I want a regular expression to select text between /x and /, e.g. I'm wanting to look at something like:-
/x This is a load of multi-line text and some more and more /
... and get the three lines of text (with/without the end bits).
However I want it to be non-greedy so that:-
/x Here is some text / and some more /
... will return only the "Here is some text" bit.
So, a simple regular expression like '^/x[^/]*/' gets me what I want.
However, I'm trying to make this a bit cleverer so that embedded / characters don't break it. So the next try is '^/x.*/\n', this works to an extent but it's 'greedy' so giving it the second example means that it returns both "Here is some text" and "and some more".
Is there a way of saying "not /\n", or any other way of saying 'non-greedy'?
This is using PHP regular expression searches.
On 07 Feb 18:40, Chris Green wrote:
I want a regular expression to select text between /x and /, e.g.

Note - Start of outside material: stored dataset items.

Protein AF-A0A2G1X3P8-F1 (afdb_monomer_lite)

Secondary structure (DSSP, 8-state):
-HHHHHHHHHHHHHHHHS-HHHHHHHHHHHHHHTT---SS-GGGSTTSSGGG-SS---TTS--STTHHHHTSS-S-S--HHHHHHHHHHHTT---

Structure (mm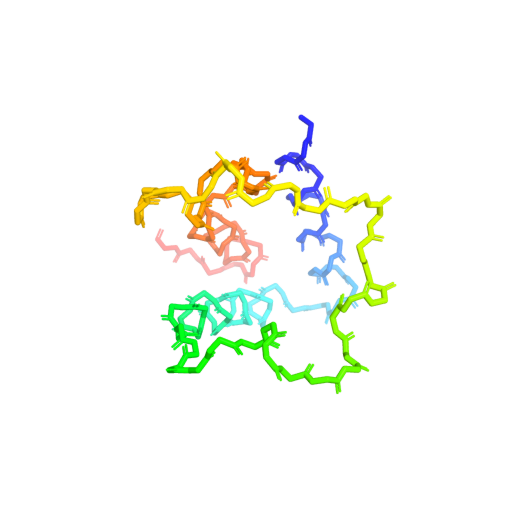CIF, N/CA/C/O backbone):
data_AF-A0A2G1X3P8-F1
#
_entry.id   AF-A0A2G1X3P8-F1
#
loop_
_atom_site.group_PDB
_atom_site.id
_atom_site.type_symbol
_atom_site.label_atom_id
_atom_site.label_alt_id
_atom_site.label_comp_id
_atom_site.label_asym_id
_atom_site.label_entity_id
_atom_site.label_seq_id
_atom_site.pdbx_PDB_ins_code
_atom_site.Cartn_x
_atom_site.Cartn_y
_atom_site.Cartn_z
_atom_site.occupancy
_atom_site.B_iso_or_equiv
_atom_site.auth_seq_id
_atom_site.auth_comp_id
_atom_site.auth_asym_id
_atom_site.auth_atom_id
_atom_site.pdbx_PDB_model_num
ATOM 1 N N . LEU A 1 1 ? 14.544 8.351 5.578 1.00 68.06 1 LEU A N 1
ATOM 2 C CA . LEU A 1 1 ? 13.349 9.234 5.528 1.00 68.06 1 LEU A CA 1
ATOM 3 C C . LEU A 1 1 ? 12.238 8.669 4.639 1.00 68.06 1 LEU A C 1
ATOM 5 O O . LEU A 1 1 ? 11.099 8.681 5.081 1.00 68.06 1 LEU A O 1
ATOM 9 N N . SER A 1 2 ? 12.556 8.153 3.443 1.00 77.12 2 SER A N 1
ATOM 10 C CA . SER A 1 2 ? 11.577 7.595 2.488 1.00 77.12 2 SER A CA 1
ATOM 11 C C . SER A 1 2 ? 10.585 6.608 3.126 1.00 77.12 2 SER A C 1
ATOM 13 O O . SER A 1 2 ? 9.392 6.878 3.165 1.00 77.12 2 SER A O 1
ATOM 15 N N . ARG A 1 3 ? 11.085 5.572 3.814 1.00 84.69 3 ARG A N 1
ATOM 16 C CA . ARG A 1 3 ? 10.258 4.567 4.513 1.00 84.69 3 ARG A CA 1
ATOM 17 C C . ARG A 1 3 ? 9.249 5.134 5.521 1.00 84.69 3 ARG A C 1
ATOM 19 O O . ARG A 1 3 ? 8.130 4.650 5.627 1.00 84.69 3 ARG A O 1
ATOM 26 N N . TYR A 1 4 ? 9.620 6.184 6.255 1.00 89.19 4 TYR A N 1
ATOM 27 C CA . TYR A 1 4 ? 8.700 6.841 7.188 1.00 89.19 4 TYR A CA 1
ATOM 28 C C . TYR A 1 4 ? 7.565 7.564 6.452 1.00 89.19 4 TYR A C 1
ATOM 30 O O . TYR A 1 4 ? 6.418 7.524 6.898 1.00 89.19 4 TYR A O 1
ATOM 38 N N . ARG A 1 5 ? 7.881 8.211 5.322 1.00 91.50 5 ARG A N 1
ATOM 39 C CA . ARG A 1 5 ? 6.891 8.909 4.496 1.00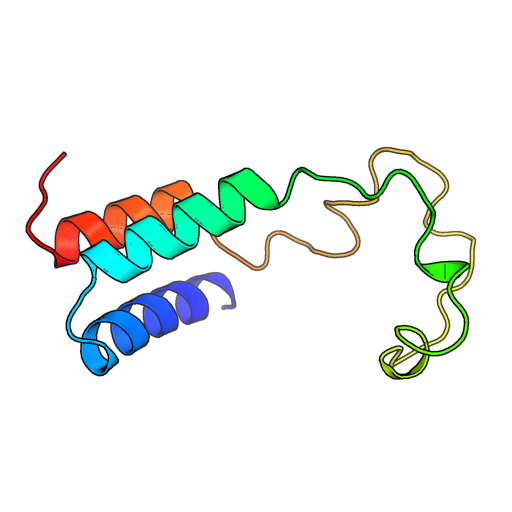 91.50 5 ARG A CA 1
ATOM 40 C C . ARG A 1 5 ? 5.884 7.937 3.893 1.00 91.50 5 ARG A C 1
ATOM 42 O O . ARG A 1 5 ? 4.705 8.255 3.905 1.00 91.50 5 ARG A O 1
ATOM 49 N N . GLU A 1 6 ? 6.318 6.746 3.494 1.00 92.56 6 GLU A N 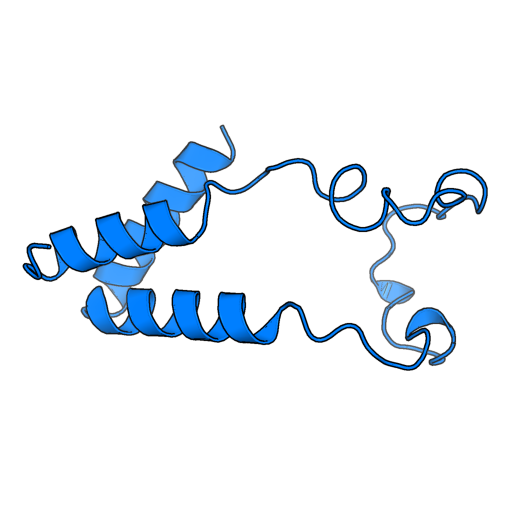1
ATOM 50 C CA . GLU A 1 6 ? 5.427 5.687 3.002 1.00 92.56 6 GLU A CA 1
ATOM 51 C C . GLU A 1 6 ? 4.384 5.275 4.035 1.00 92.56 6 GLU A C 1
ATOM 53 O O . GLU A 1 6 ? 3.191 5.274 3.759 1.00 92.56 6 GLU A O 1
ATOM 58 N N . TYR A 1 7 ? 4.806 5.032 5.274 1.00 94.56 7 TYR A N 1
ATOM 59 C CA . TYR A 1 7 ? 3.860 4.708 6.336 1.00 94.56 7 TYR A CA 1
ATOM 60 C C . TYR A 1 7 ? 2.906 5.850 6.688 1.00 94.56 7 TYR A C 1
ATOM 62 O O . TYR A 1 7 ? 1.764 5.606 7.084 1.00 94.56 7 TYR A O 1
ATOM 70 N N . ALA A 1 8 ? 3.379 7.096 6.618 1.00 96.06 8 ALA A N 1
ATOM 71 C CA . ALA A 1 8 ? 2.526 8.259 6.821 1.00 96.06 8 ALA A CA 1
ATOM 72 C C . ALA A 1 8 ? 1.509 8.397 5.679 1.00 96.06 8 ALA A C 1
ATOM 74 O O . ALA A 1 8 ? 0.344 8.686 5.945 1.00 96.06 8 ALA A O 1
ATOM 75 N N . ALA A 1 9 ? 1.935 8.131 4.443 1.00 95.56 9 ALA A N 1
ATOM 76 C CA . ALA A 1 9 ? 1.078 8.118 3.268 1.00 95.56 9 ALA A CA 1
ATOM 77 C C . ALA A 1 9 ? 0.015 7.014 3.356 1.00 95.56 9 ALA A C 1
ATOM 79 O O . ALA A 1 9 ? -1.154 7.311 3.146 1.00 95.56 9 ALA A O 1
ATOM 80 N N . ASP A 1 10 ? 0.376 5.792 3.762 1.00 96.88 10 ASP A N 1
ATOM 81 C CA . ASP A 1 10 ? -0.578 4.689 3.960 1.00 96.88 10 ASP A CA 1
ATOM 82 C C . ASP A 1 10 ? -1.665 5.050 4.972 1.00 96.88 10 ASP A C 1
ATOM 84 O O . ASP A 1 10 ? -2.852 4.830 4.732 1.00 96.88 10 ASP A O 1
ATOM 88 N N . ARG A 1 11 ? -1.267 5.647 6.103 1.00 96.44 11 ARG A N 1
ATOM 89 C CA . ARG A 1 11 ? -2.221 6.114 7.113 1.00 96.44 11 ARG A CA 1
ATOM 90 C C . ARG A 1 11 ? -3.120 7.214 6.552 1.00 96.44 11 ARG A C 1
ATOM 92 O O . ARG A 1 11 ? -4.331 7.124 6.698 1.00 96.44 11 ARG A O 1
ATOM 99 N N . GLY A 1 12 ? -2.538 8.221 5.902 1.00 97.50 12 GLY A N 1
ATOM 100 C CA . GLY A 1 12 ? -3.302 9.319 5.309 1.00 97.50 12 GLY A CA 1
ATOM 101 C C . GLY A 1 12 ? -4.288 8.827 4.249 1.00 97.50 12 GLY A C 1
ATOM 102 O O . GLY A 1 12 ? -5.442 9.237 4.244 1.00 97.50 12 GLY A O 1
ATOM 103 N N . ALA A 1 13 ? -3.878 7.889 3.396 1.00 97.12 13 ALA A N 1
ATOM 104 C CA . ALA A 1 13 ? -4.749 7.269 2.406 1.00 97.12 13 ALA A CA 1
ATOM 105 C C . ALA A 1 13 ? -5.877 6.465 3.066 1.00 97.12 13 ALA A C 1
ATOM 107 O O . ALA A 1 13 ? -7.028 6.580 2.649 1.00 97.12 13 ALA A O 1
ATOM 108 N N . ALA A 1 14 ? -5.587 5.702 4.123 1.00 96.94 14 ALA A N 1
ATOM 109 C CA . ALA A 1 14 ? -6.606 4.985 4.885 1.00 96.94 14 ALA A CA 1
ATOM 110 C C . ALA A 1 14 ? -7.621 5.937 5.549 1.00 96.94 14 ALA A C 1
ATOM 112 O O . ALA A 1 14 ? -8.816 5.653 5.535 1.00 96.94 14 ALA A O 1
ATOM 113 N N . GLU A 1 15 ? -7.169 7.080 6.073 1.00 96.44 15 GLU A N 1
ATOM 114 C CA . GLU A 1 15 ? -8.034 8.123 6.643 1.00 96.44 15 GLU A CA 1
ATOM 115 C C . GLU A 1 15 ? -8.896 8.811 5.572 1.00 96.44 15 GLU A C 1
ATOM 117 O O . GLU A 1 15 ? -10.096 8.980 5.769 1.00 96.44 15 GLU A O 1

I'm wanting to look at something like:-
/x This is a load of multi-line text and some more and more /
<snippity class="lots of info on what you've tried" />
This is using PHP regular expression searches.
And PHP regular expressions are odd at the best of times!
Anyways...
Hows about: brettp@erwin:~/temp/cg$ cat test.txt /x Line one Line two / Line three / Not a line that should be in the output / Another line that should not be in the output / brettp@erwin:~/temp/cg$ cat test.php <?php $filename = "test.txt"; $fh = fopen($filename, "r"); $data = fread($fh, filesize($filename)); $hasmatch = preg_match("/(^|[\r\n]+)\/x[\r\n]+(.*?)[\r\n]+\/[\r\n]+/s", $data, $matches); print $data; print "====\n"; if ($hasmatch > 0) { print $matches[2]; print "\n"; } ?> brettp@erwin:~/temp/cg$ php5 test.php /x Line one Line two / Line three / Not a line that should be in the output / Another line that should not be in the output / ==== Line one Line two / Line three brettp@erwin:~/temp/cg$
Hope that gives you the pointer you need.
Cheers,
On Wed, Feb 08, 2012 at 10:06:50AM +0000, Brett Parker wrote:
On 07 Feb 18:40, Chris Green wrote:
[big snip]
brettp@erwin:~/temp/cg$ cat test.php <?php $filename = "test.txt"; $fh = fopen($filename, "r"); $data = fread($fh, filesize($filename)); $hasmatch = preg_match("/(^|[\r\n]+)/x[\r\n]+(.*?)[\r\n]+/[\r\n]+/s", $data, $matches);
Now that's just silly! :-)
print $data; print "====\n"; if ($hasmatch > 0) { print $matches[2]; print "\n"; }
?> brettp@erwin:~/temp/cg$ php5 test.php /x Line one Line two / Line three / Not a line that should be in the output / Another line that should not be in the output / ==== Line one Line two / Line three brettp@erwin:~/temp/cg$
Hope that gives you the pointer you need.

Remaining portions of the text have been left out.